Among the lines below, take the one holding "ATOM 187 N N", the one holding "ATOM 255 C CA", and all lines between them. Set them down exactly.

(Beginning of Available data)

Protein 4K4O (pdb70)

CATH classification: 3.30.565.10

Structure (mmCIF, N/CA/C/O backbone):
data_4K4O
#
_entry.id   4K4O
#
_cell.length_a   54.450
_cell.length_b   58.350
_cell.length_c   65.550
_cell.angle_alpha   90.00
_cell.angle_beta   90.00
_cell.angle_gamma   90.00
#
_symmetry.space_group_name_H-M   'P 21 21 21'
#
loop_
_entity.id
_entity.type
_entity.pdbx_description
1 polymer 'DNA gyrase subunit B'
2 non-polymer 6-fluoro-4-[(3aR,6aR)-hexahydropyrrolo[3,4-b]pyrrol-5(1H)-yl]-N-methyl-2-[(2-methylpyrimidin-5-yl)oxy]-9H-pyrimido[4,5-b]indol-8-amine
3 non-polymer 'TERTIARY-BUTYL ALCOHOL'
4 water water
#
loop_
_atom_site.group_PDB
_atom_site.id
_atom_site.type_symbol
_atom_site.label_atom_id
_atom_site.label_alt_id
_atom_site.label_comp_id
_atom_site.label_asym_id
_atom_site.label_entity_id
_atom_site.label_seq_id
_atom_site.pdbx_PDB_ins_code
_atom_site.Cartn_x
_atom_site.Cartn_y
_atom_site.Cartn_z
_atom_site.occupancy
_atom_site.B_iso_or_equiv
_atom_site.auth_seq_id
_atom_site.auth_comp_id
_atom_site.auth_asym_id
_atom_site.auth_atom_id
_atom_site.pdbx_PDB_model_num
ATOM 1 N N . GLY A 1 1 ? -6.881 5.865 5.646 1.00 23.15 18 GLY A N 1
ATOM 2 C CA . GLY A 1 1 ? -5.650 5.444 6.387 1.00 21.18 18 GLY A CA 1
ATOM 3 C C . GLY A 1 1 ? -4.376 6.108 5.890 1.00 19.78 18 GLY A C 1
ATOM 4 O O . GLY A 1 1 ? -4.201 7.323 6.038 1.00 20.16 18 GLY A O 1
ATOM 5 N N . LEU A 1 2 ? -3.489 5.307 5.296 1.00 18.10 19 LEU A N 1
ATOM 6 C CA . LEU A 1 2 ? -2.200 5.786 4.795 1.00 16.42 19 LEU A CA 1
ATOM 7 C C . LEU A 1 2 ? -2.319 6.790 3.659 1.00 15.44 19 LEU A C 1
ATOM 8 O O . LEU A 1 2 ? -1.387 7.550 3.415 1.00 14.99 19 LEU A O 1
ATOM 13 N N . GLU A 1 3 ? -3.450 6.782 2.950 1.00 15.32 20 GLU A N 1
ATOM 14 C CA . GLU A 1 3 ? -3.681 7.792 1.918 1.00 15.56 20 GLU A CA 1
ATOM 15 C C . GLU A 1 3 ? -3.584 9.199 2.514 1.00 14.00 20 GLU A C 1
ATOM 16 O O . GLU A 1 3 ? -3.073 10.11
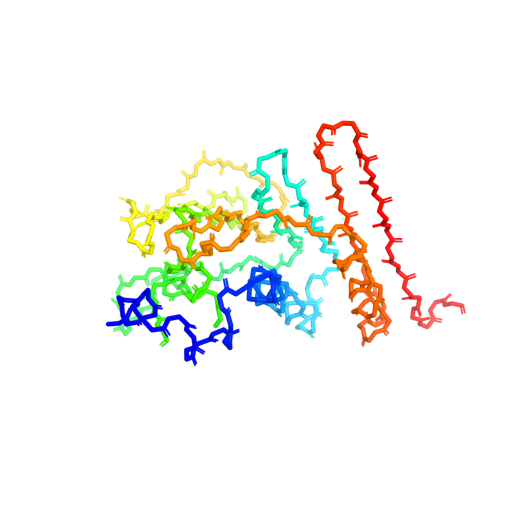2 1.869 1.00 13.76 20 GLU A O 1
ATOM 22 N N . ALA A 1 4 ? -4.043 9.364 3.757 1.00 12.65 21 ALA A N 1
ATOM 23 C CA . ALA A 1 4 ? -3.928 10.654 4.435 1.00 12.21 21 ALA A CA 1
ATOM 24 C C . ALA A 1 4 ? -2.470 11.078 4.630 1.00 11.58 21 ALA A C 1
ATOM 25 O O . ALA A 1 4 ? -2.144 12.264 4.523 1.00 11.88 21 ALA A O 1
ATOM 27 N N . VAL A 1 5 ? -1.598 10.105 4.894 1.00 10.64 22 VAL A N 1
ATOM 28 C CA . VAL A 1 5 ? -0.166 10.372 5.045 1.00 9.99 22 VAL A CA 1
ATOM 29 C C . VAL A 1 5 ? 0.429 10.883 3.730 1.00 9.29 22 VAL A C 1
ATOM 30 O O . VAL A 1 5 ? 1.212 11.830 3.729 1.00 9.09 22 VAL A O 1
ATOM 34 N N . ARG A 1 6 ? 0.035 10.273 2.614 1.00 9.03 23 ARG A N 1
ATOM 35 C CA . ARG A 1 6 ? 0.557 10.695 1.321 1.00 8.78 23 ARG A CA 1
ATOM 36 C C . ARG A 1 6 ? 0.104 12.106 0.938 1.00 8.87 23 ARG A C 1
ATOM 37 O O . ARG A 1 6 ? 0.830 12.818 0.247 1.00 9.66 23 ARG A O 1
ATOM 45 N N . LYS A 1 7 ? -1.078 12.508 1.406 1.00 8.75 24 LYS A N 1
ATOM 46 C CA . LYS A 1 7 ? -1.639 13.822 1.056 1.00 8.84 24 LYS A CA 1
ATOM 47 C C . LYS A 1 7 ? -1.272 14.930 2.044 1.00 8.77 24 LYS A C 1
ATOM 48 O O . LYS A 1 7 ? -1.163 16.100 1.657 1.00 8.92 24 LYS A O 1
ATOM 54 N N . ARG A 1 8 ? -1.066 14.567 3.307 1.00 8.58 25 ARG A N 1
ATOM 55 C CA . ARG A 1 8 ? -0.574 15.514 4.305 1.00 8.54 25 ARG A CA 1
ATOM 56 C C . ARG A 1 8 ? 0.728 15.028 4.980 1.00 8.42 25 ARG A C 1
ATOM 57 O O . ARG A 1 8 ? 0.807 14.926 6.211 1.00 8.52 25 ARG A O 1
ATOM 65 N N . PRO A 1 9 ? 1.771 14.762 4.172 1.00 8.54 26 PRO A N 1
ATOM 66 C CA . PRO A 1 9 ? 3.002 14.242 4.769 1.00 8.73 26 PRO A CA 1
ATOM 67 C C . PRO A 1 9 ? 3.597 15.190 5.809 1.00 9.10 26 PRO A C 1
ATOM 68 O O . PRO A 1 9 ? 4.238 14.727 6.753 1.00 9.27 26 PRO A O 1
ATOM 72 N N . GLY A 1 10 ? 3.373 16.496 5.656 1.00 9.38 27 GLY A N 1
ATOM 73 C CA . GLY A 1 10 ? 3.861 17.490 6.607 1.00 10.02 27 GLY A CA 1
ATOM 74 C C . GLY A 1 10 ? 3.404 17.272 8.040 1.00 10.64 27 GLY A C 1
ATOM 75 O O . GLY A 1 10 ? 4.117 17.639 8.981 1.00 11.30 27 GLY A O 1
ATOM 76 N N . MET A 1 11 ? 2.228 16.672 8.207 1.00 11.23 28 MET A N 1
ATOM 77 C CA . MET A 1 11 ? 1.676 16.391 9.529 1.00 12.37 28 MET A CA 1
ATOM 78 C C . MET A 1 11 ? 2.303 15.163 10.188 1.00 12.71 28 MET A C 1
ATOM 79 O O . MET A 1 11 ? 2.181 14.979 11.402 1.00 13.76 28 MET A O 1
ATOM 84 N N . TYR A 1 12 ? 2.967 14.325 9.399 1.00 12.58 29 TYR A N 1
ATOM 85 C CA . TYR A 1 12 ? 3.505 13.061 9.906 1.00 12.85 29 TYR A CA 1
ATOM 86 C C . TYR A 1 12 ? 5.020 13.062 10.041 1.00 13.23 29 TYR A C 1
ATOM 87 O O . TYR A 1 12 ? 5.563 12.428 10.950 1.00 14.22 29 TYR A O 1
ATOM 96 N N . ILE A 1 13 ? 5.70
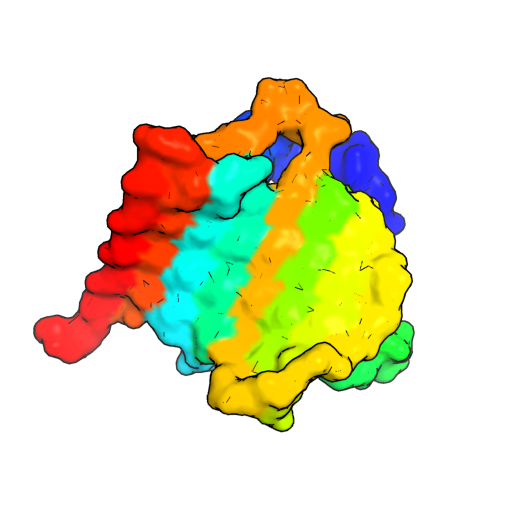4 13.768 9.145 1.00 12.73 30 ILE A N 1
ATOM 97 C CA . ILE A 1 13 ? 7.173 13.825 9.165 1.00 13.09 30 ILE A CA 1
ATOM 98 C C . ILE A 1 13 ? 7.756 15.231 9.348 1.00 13.19 30 ILE A C 1
ATOM 99 O O . ILE A 1 13 ? 8.979 15.407 9.327 1.00 13.77 30 ILE A O 1
ATOM 104 N N . GLY A 1 14 ? 6.885 16.225 9.515 1.00 12.99 31 GLY A N 1
ATOM 105 C CA . GLY A 1 14 ? 7.309 17.579 9.882 1.00 13.19 31 GLY A CA 1
ATOM 106 C C . GLY A 1 14 ? 7.661 18.477 8.713 1.00 13.12 31 GLY A C 1
ATOM 107 O O . GLY A 1 14 ? 7.589 19.556 8.807 1.00 51.00 31 GLY A O 1
ATOM 108 N N . SER A 1 15 ? 8.315 17.887 7.718 1.00 13.08 32 SER A N 1
ATOM 109 C CA . SER A 1 15 ? 8.753 18.611 6.535 1.00 13.04 32 SER A CA 1
ATOM 110 C C . SER A 1 15 ? 8.927 17.655 5.368 1.00 12.68 32 SER A C 1
ATOM 111 O O . SER A 1 15 ? 9.282 16.486 5.550 1.00 13.09 32 SER A O 1
ATOM 114 N N . THR A 1 16 ? 8.684 18.141 
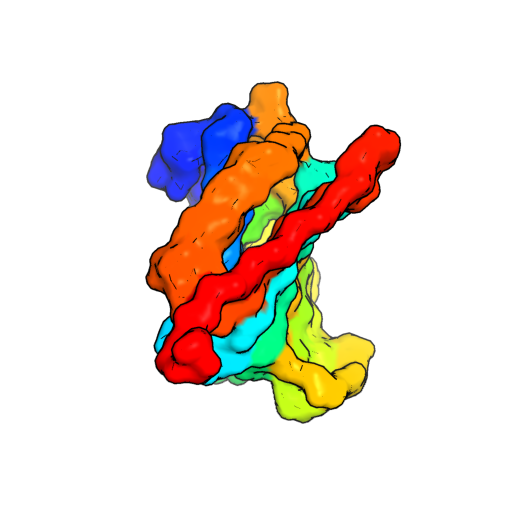4.160 1.00 11.80 33 THR A N 1
ATOM 115 C CA . THR A 1 16 ? 8.928 17.334 2.971 1.00 11.47 33 THR A CA 1
ATOM 116 C C . THR A 1 16 ? 10.227 17.738 2.282 1.00 10.91 33 THR A C 1
ATOM 117 O O . THR A 1 16 ? 10.508 17.287 1.175 1.00 10.70 33 THR A O 1
ATOM 121 N N . SER A 1 17 ? 11.008 18.583 2.958 1.00 10.71 34 SER A N 1
ATOM 122 C CA . SER A 1 17 ? 12.343 18.969 2.526 1.00 10.85 34 SER A CA 1
ATOM 123 C C . SER A 1 17 ? 13.336 17.840 2.809 1.00 10.25 34 SER A C 1
ATOM 124 O O . SER A 1 17 ? 12.948 16.733 3.212 1.00 9.88 34 SER A O 1
ATOM 127 N N . GLY A 1 18 ? 14.622 18.140 2.645 1.00 10.05 35 GLY A N 1
ATOM 128 C CA . GLY A 1 18 ? 15.689 17.216 3.026 1.00 9.96 35 GLY A CA 1
ATOM 129 C C . GLY A 1 18 ? 15.589 16.730 4.464 1.00 9.85 35 GLY A C 1
ATOM 130 O O . GLY A 1 18 ? 15.987 15.600 4.767 1.00 9.60 35 GLY A O 1
ATOM 131 N N . GLU A 1 19 ? 15.052 17.557 5.361 1.00 10.13 36 GLU A N 1
ATOM 132 C CA . GLU A 1 19 ? 14.881 17.121 6.748 1.00 10.53 36 GLU A CA 1
ATOM 133 C C . GLU A 1 19 ? 13.938 15.920 6.846 1.00 9.48 36 GLU A C 1
ATOM 134 O O . GLU A 1 19 ? 14.241 14.946 7.537 1.00 9.20 36 GLU A O 1
ATOM 140 N N . GLY A 1 20 ? 12.805 15.980 6.146 1.00 8.56 37 GLY A N 1
ATOM 141 C CA . GLY A 1 20 ? 11.848 14.871 6.134 1.00 8.21 37 GLY A CA 1
ATOM 142 C C . GLY A 1 20 ? 12.413 13.632 5.458 1.00 7.57 37 GLY A C 1
ATOM 143 O O . GLY A 1 20 ? 12.169 12.502 5.895 1.00 7.58 37 GLY A O 1
ATOM 144 N N . LEU A 1 21 ? 13.179 13.840 4.389 1.00 7.40 38 LEU A N 1
ATOM 145 C CA . LEU A 1 21 ? 13.843 12.737 3.697 1.00 7.23 38 LEU A CA 1
ATOM 146 C C . LEU A 1 21 ? 14.701 11.915 4.665 1.00 7.10 38 LEU A C 1
ATOM 147 O O . LEU A 1 21 ? 14.649 10.672 4.672 1.00 6.86 38 LEU A O 1
ATOM 152 N N . HIS A 1 22 ? 15.479 12.610 5.493 1.00 7.01 39 HIS A N 1
ATOM 153 C CA . HIS A 1 22 ? 16.326 11.957 6.495 1.00 7.22 39 HIS A CA 1
ATOM 154 C C . HIS A 1 22 ? 15.540 11.373 7.637 1.00 7.28 39 HIS A C 1
ATOM 155 O O . HIS A 1 22 ? 15.897 10.323 8.161 1.00 7.28 39 HIS A O 1
ATOM 162 N N . HIS A 1 23 ? 14.435 12.022 8.001 1.00 7.65 40 HIS A N 1
ATOM 163 C CA . HIS A 1 23 ? 13.542 11.498 9.034 1.00 8.31 40 HIS A CA 1
ATOM 164 C C . HIS A 1 23 ? 13.050 10.099 8.738 1.00 7.84 40 HIS A C 1
ATOM 165 O O . HIS A 1 23 ? 12.864 9.297 9.653 1.00 7.71 40 HIS A O 1
ATOM 172 N N . LEU A 1 24 ? 12.843 9.781 7.464 1.00 7.30 41 LEU A N 1
ATOM 173 C CA . LEU A 1 24 ? 12.432 8.421 7.098 1.00 7.32 41 LEU A CA 1
ATOM 174 C C . LEU A 1 24 ? 13.419 7.381 7.612 1.00 7.19 41 LEU A C 1
ATOM 175 O O . LEU A 1 24 ? 13.016 6.310 8.089 1.00 7.05 41 LEU A O 1
ATOM 180 N N . VAL A 1 25 ? 14.711 7.675 7.482 1.00 7.19 42 VAL A N 1
ATOM 181 C CA . VAL A 1 25 ? 15.735 6.749 7.936 1.00 7.48 42 VAL A CA 1
ATOM 182 C C . VAL A 1 25 ? 15.593 6.521 9.435 1.00 7.83 42 VAL A C 1
ATOM 183 O O . VAL A 1 25 ? 15.616 5.379 9.895 1.00 7.83 42 VAL A O 1
ATOM 187 N N . TRP A 1 26 ? 15.412 7.593 10.197 1.00 8.34 43 TRP A N 1
ATOM 188 C CA . TRP A 1 26 ? 15.316 7.452 11.651 1.00 9.09 43 TRP A CA 1
ATOM 189 C C . TRP A 1 26 ? 14.108 6.713 12.102 1.00 9.23 43 TRP A C 1
ATOM 190 O O . TRP A 1 26 ? 14.169 5.994 13.097 1.00 9.35 43 TRP A O 1
ATOM 201 N N . GLU A 1 27 ? 13.001 6.849 11.385 1.00 9.23 44 GLU A N 1
ATOM 202 C CA A GLU A 1 27 ? 11.802 6.088 11.719 0.50 9.72 44 GLU A CA 1
ATOM 203 C CA B GLU A 1 27 ? 11.794 6.088 11.715 0.50 9.72 44 GLU A CA 1
ATOM 204 C C . GLU A 1 27 ? 12.058 4.582 11.602 1.00 9.63 44 GLU A C 1
ATOM 205 O O . GLU A 1 27 ? 11.639 3.800 12.462 1.00 10.68 44 GLU A O 1
ATOM 216 N N . ILE A 1 28 ? 12.764 4.159 10.551 1.00 8.69 45 ILE A N 1
ATOM 217 C CA . ILE A 1 28 ? 13.063 2.733 10.382 1.00 8.19 45 ILE A CA 1
ATOM 218 C C . ILE A 1 28 ? 14.107 2.280 11.402 1.00 8.26 45 ILE A C 1
ATOM 219 O O . ILE A 1 28 ? 13.908 1.269 12.092 1.00 8.52 45 ILE A O 1
ATOM 224 N N . VAL A 1 29 ? 15.190 3.043 11.522 1.00 8.11 46 VAL A N 1
ATOM 225 C CA . VAL A 1 29 ? 16.266 2.711 12.457 1.00 8.26 46 VAL A CA 1
ATOM 226 C C . VAL A 1 29 ? 15.741 2.604 13.896 1.00 8.31 46 VAL A C 1
ATOM 227 O O . VAL A 1 29 ? 16.172 1.722 14.647 1.00 8.41 46 VAL A O 1
ATOM 231 N N . ASP A 1 30 ? 14.783 3.453 14.269 1.00 8.60 47 ASP A N 1
ATOM 232 C CA . ASP A 1 30 ? 14.200 3.379 15.615 1.00 9.19 47 ASP A CA 1
ATOM 233 C C . ASP A 1 30 ? 13.539 2.037 15.908 1.00 8.90 47 ASP A C 1
ATOM 234 O O . ASP A 1 30 ? 13.563 1.575 17.051 1.00 8.33 47 ASP A O 1
ATOM 239 N N . ASN A 1 31 ? 12.943 1.408 14.896 1.00 8.71 48 ASN A N 1
ATOM 240 C CA . ASN A 1 31 ? 12.405 0.060 15.066 1.00 8.79 48 ASN A CA 1
ATOM 241 C C . ASN A 1 31 ? 13.500 -0.949 15.376 1.00 8.40 48 ASN A C 1
ATOM 242 O O . ASN A 1 31 ? 13.353 -1.777 16.265 1.00 8.25 48 ASN A O 1
ATOM 247 N N . SER A 1 32 ? 14.609 -0.869 14.647 1.00 8.18 49 SER A N 1
ATOM 248 C CA . SER A 1 32 ? 15.749 -1.737 14.920 1.00 8.26 49 SER A CA 1
ATOM 249 C C . SER A 1 32 ? 16.328 -1.495 16.311 1.00 8.06 49 SER A C 1
ATOM 250 O O . SER A 1 32 ? 16.693 -2.447 17.007 1.00 8.07 49 SER A O 1
ATOM 253 N N . ILE A 1 33 ? 16.405 -0.227 16.715 1.00 8.00 50 ILE A N 1
ATOM 254 C CA A ILE A 1 33 ? 16.911 0.087 18.039 0.50 8.15 50 ILE A CA 1
ATOM 255 C CA B ILE A 1 33 ? 16.865 0.162 18.053 0.50 8.41 50 ILE A CA 1
ATOM 256 C C . ILE A 1 33 ? 15.991 -0.471 19.134 1.00 8.34 50 ILE A C 1
ATOM 257 O O . ILE A 1 33 ? 16.484 -0.953 20.149 1.00 8.45 50 ILE A O 1
ATOM 266 N N . ASP A 1 34 ? 14.677 -0.453 18.923 1.00 8.35 51 ASP A N 1
ATOM 267 C CA . ASP A 1 34 ? 13.762 -1.067 19.892 1.00 8.72 51 ASP A CA 1
ATOM 268 C C . 
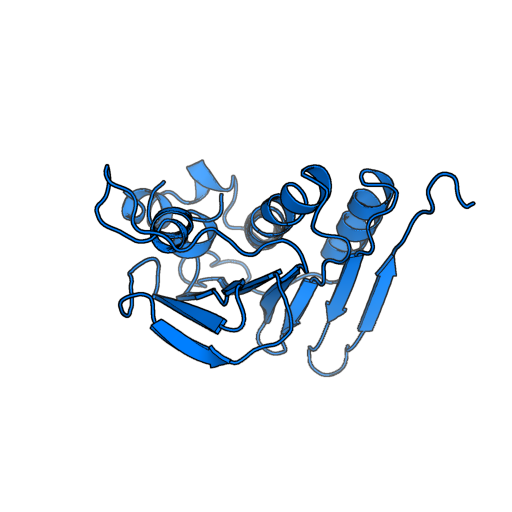ASP A 1 34 ? 14.030 -2.565 20.041 1.00 8.13 51 ASP A C 1
ATOM 269 O O . ASP A 1 34 ? 13.906 -3.109 21.133 1.00 7.82 51 ASP A O 1
ATOM 274 N N . GLU A 1 35 ? 14.406 -3.233 18.952 1.00 7.61 52 G
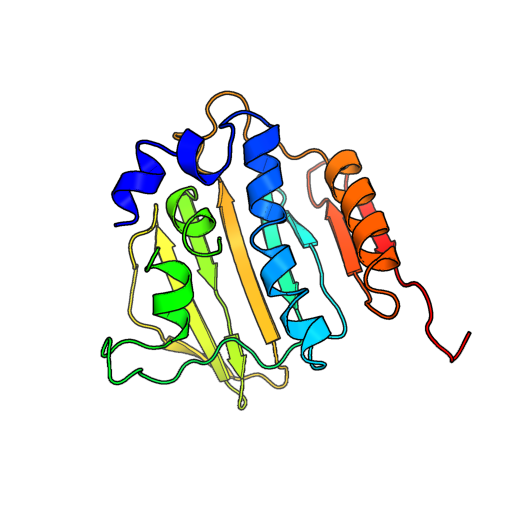LU A N 1
ATOM 275 C CA . GLU A 1 35 ? 14.736 -4.656 18.997 1.00 7.44 52 GLU A CA 1
ATOM 276 C C . GLU A 1 35 ? 16.103 -4.912 19.669 1.00 7.42 52 GLU A C 1
ATOM 277 O O . GLU A 1 35 ? 16.332 -5.986 20.237 1.00 7.33 52 GLU A O 1
ATOM 283 N N . ALA A 1 36 ? 17.007 -3.934 19.598 1.00 7.41 53 ALA A N 1
ATOM 284 C CA . ALA A 1 36 ? 18.231 -3.947 20.419 1.00 7.43 53 ALA A CA 1
ATOM 285 C C . ALA A 1 36 ? 17.890 -3.781 21.906 1.00 7.55 53 ALA A C 1
ATOM 286 O O . ALA A 1 36 ? 18.415 -4.504 22.752 1.00 7.40 53 ALA A O 1
ATOM 288 N N . LEU A 1 37 ? 17.007 -2.836 22.219 1.00 7.76 54 LEU A N 1
ATOM 289 C CA . LEU A 1 37 ? 16.551 -2.637 23.599 1.00 8.23 54 LEU A CA 1
ATOM 290 C C . LEU A 1 37 ? 15.849 -3.870 24.159 1.00 8.25 54 LEU A C 1
ATOM 291 O O . LEU A 1 37 ? 15.999 -4.198 25.338 1.00 8.28 54 LEU A O 1
ATOM 296 N N . ALA A 1 38 ? 15.088 -4.568 23.325 1.00 8.12 55 ALA A N 1
ATOM 297 C CA . ALA A 1 38 ? 14.463 -5.823 23.735 1.00 8.27 55 ALA A CA 1
ATOM 298 C C . ALA A 1 38 ? 15.522 -6.885 24.058 1.00 8.20 55 ALA A C 1
ATOM 299 O O . ALA A 1 38 ? 15.244 -7.846 24.775 1.00 8.62 55 ALA A O 1
ATOM 301 N N . GLY A 1 39 ? 16.734 -6.696 23.530 1.00 8.06 56 GLY A N 1
ATOM 302 C CA . GLY A 1 39 ? 17.880 -7.525 23.882 1.00 8.20 56 GLY A CA 1
ATOM 303 C C . GLY A 1 39 ? 18.344 -8.477 22.805 1.00 8.21 56 GLY A C 1
ATOM 304 O O . GLY A 1 39 ? 19.294 -9.231 23.023 1.00 8.47 56 GLY A O 1
ATOM 305 N N . PHE A 1 40 ? 17.686 -8.452 21.647 1.00 8.44 57 PHE A N 1
ATOM 306 C CA . PHE A 1 40 ? 17.922 -9.466 20.613 1.00 9.23 57 PHE A CA 1
ATOM 307 C C . PHE A 1 40 ? 18.782 -8.987 19.449 1.00 9.32 57 PHE A C 1
ATOM 308 O O . PHE A 1 40 ? 19.630 -9.739 18.961 1.00 10.71 57 PHE A O 1
ATOM 316 N N . ALA A 1 41 ? 18.582 -7.749 19.003 1.00 9.27 58 ALA A N 1
ATOM 317 C CA . ALA A 1 41 ? 19.430 -7.197 17.948 1.00 9.26 58 ALA A CA 1
ATOM 318 C C . ALA A 1 41 ? 20.745 -6.693 18.538 1.00 9.58 58 ALA A C 1
ATOM 319 O O . ALA A 1 41 ? 20.757 -5.989 19.557 1.00 9.51 58 ALA A O 1
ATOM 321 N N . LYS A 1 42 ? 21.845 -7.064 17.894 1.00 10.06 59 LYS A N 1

(End of Available data)

▸ **Answer box**
ATOM 187 N N . TRP A 1 26 ? 15.412 7.593 10.197 1.00 8.34 43 TRP A N 1
ATOM 188 C CA . TRP A 1 26 ? 15.316 7.452 11.651 1.00 9.09 43 TRP A CA 1
ATOM 189 C C . TRP A 1 26 ? 14.108 6.713 12.102 1.00 9.23 43 TRP A C 1
ATOM 190 O O . TRP A 1 26 ? 14.169 5.994 13.097 1.00 9.35 43 TRP A O 1
ATOM 201 N N . GLU A 1 27 ? 13.001 6.849 11.385 1.00 9.23 44 GLU A N 1
ATOM 202 C CA A GLU A 1 27 ? 11.802 6.088 11.719 0.50 9.72 44 GLU A CA 1
ATOM 203 C CA B GLU A 1 27 ? 11.794 6.088 11.715 0.50 9.72 44 GLU A CA 1
ATOM 204 C C . GLU A 1 27 ? 12.058 4.582 11.602 1.00 9.63 44 GLU A C 1
ATOM 205 O O . GLU A 1 27 ? 11.639 3.800 12.462 1.00 10.68 44 GLU A O 1
ATOM 216 N N . ILE A 1 28 ? 12.764 4.159 10.551 1.00 8.69 45 ILE A N 1
ATOM 217 C CA . ILE A 1 28 ? 13.063 2.733 10.382 1.00 8.19 45 ILE A CA 1
ATOM 218 C C . ILE A 1 28 ? 14.107 2.280 11.402 1.00 8.26 45 ILE A C 1
ATOM 219 O O . ILE A 1 28 ? 13.908 1.269 12.092 1.00 8.52 45 ILE A O 1
ATOM 224 N N . VAL A 1 29 ? 15.190 3.043 11.522 1.00 8.11 46 VAL A N 1
ATOM 225 C CA . VAL A 1 29 ? 16.266 2.711 12.457 1.00 8.26 46 VAL A CA 1
ATOM 226 C C . VAL A 1 29 ? 15.741 2.604 13.896 1.00 8.31 46 VAL A C 1
ATOM 227 O O . VAL A 1 29 ? 16.172 1.722 14.647 1.00 8.41 46 VAL A O 1
ATOM 231 N N . ASP A 1 30 ? 14.783 3.453 14.269 1.00 8.60 47 ASP A N 1
ATOM 232 C CA . ASP A 1 30 ? 14.200 3.379 15.615 1.00 9.19 47 ASP A CA 1
ATOM 233 C C . ASP A 1 30 ? 13.539 2.037 15.908 1.00 8.90 47 ASP A C 1
ATOM 234 O O . ASP A 1 30 ? 13.563 1.575 17.051 1.00 8.33 47 ASP A O 1
ATOM 239 N N . ASN A 1 31 ? 12.943 1.408 14.896 1.00 8.71 48 ASN A N 1
ATOM 240 C CA . ASN A 1 31 ? 12.405 0.060 15.066 1.00 8.79 48 ASN A CA 1
ATOM 241 C C . ASN A 1 31 ? 13.500 -0.949 15.376 1.00 8.40 48 ASN A C 1
ATOM 242 O O . ASN A 1 31 ? 13.353 -1.777 16.265 1.00 8.25 48 ASN A O 1
ATOM 247 N N . SER A 1 32 ? 14.609 -0.869 14.647 1.00 8.18 49 SER A N 1
ATOM 248 C CA . SER A 1 32 ? 15.749 -1.737 14.920 1.00 8.26 49 SER A CA 1
ATOM 249 C C . SER A 1 32 ? 16.328 -1.495 16.311 1.00 8.06 49 SER A C 1
ATOM 250 O O . SER A 1 32 ? 16.693 -2.447 17.007 1.00 8.07 49 SER A O 1
ATOM 253 N N . ILE A 1 33 ? 16.405 -0.227 16.715 1.00 8.00 50 ILE A N 1
ATOM 254 C CA A ILE A 1 33 ? 16.911 0.087 18.039 0.50 8.15 50 ILE A CA 1
ATOM 255 C CA B ILE A 1 33 ? 16.865 0.162 18.053 0.50 8.41 50 ILE A CA 1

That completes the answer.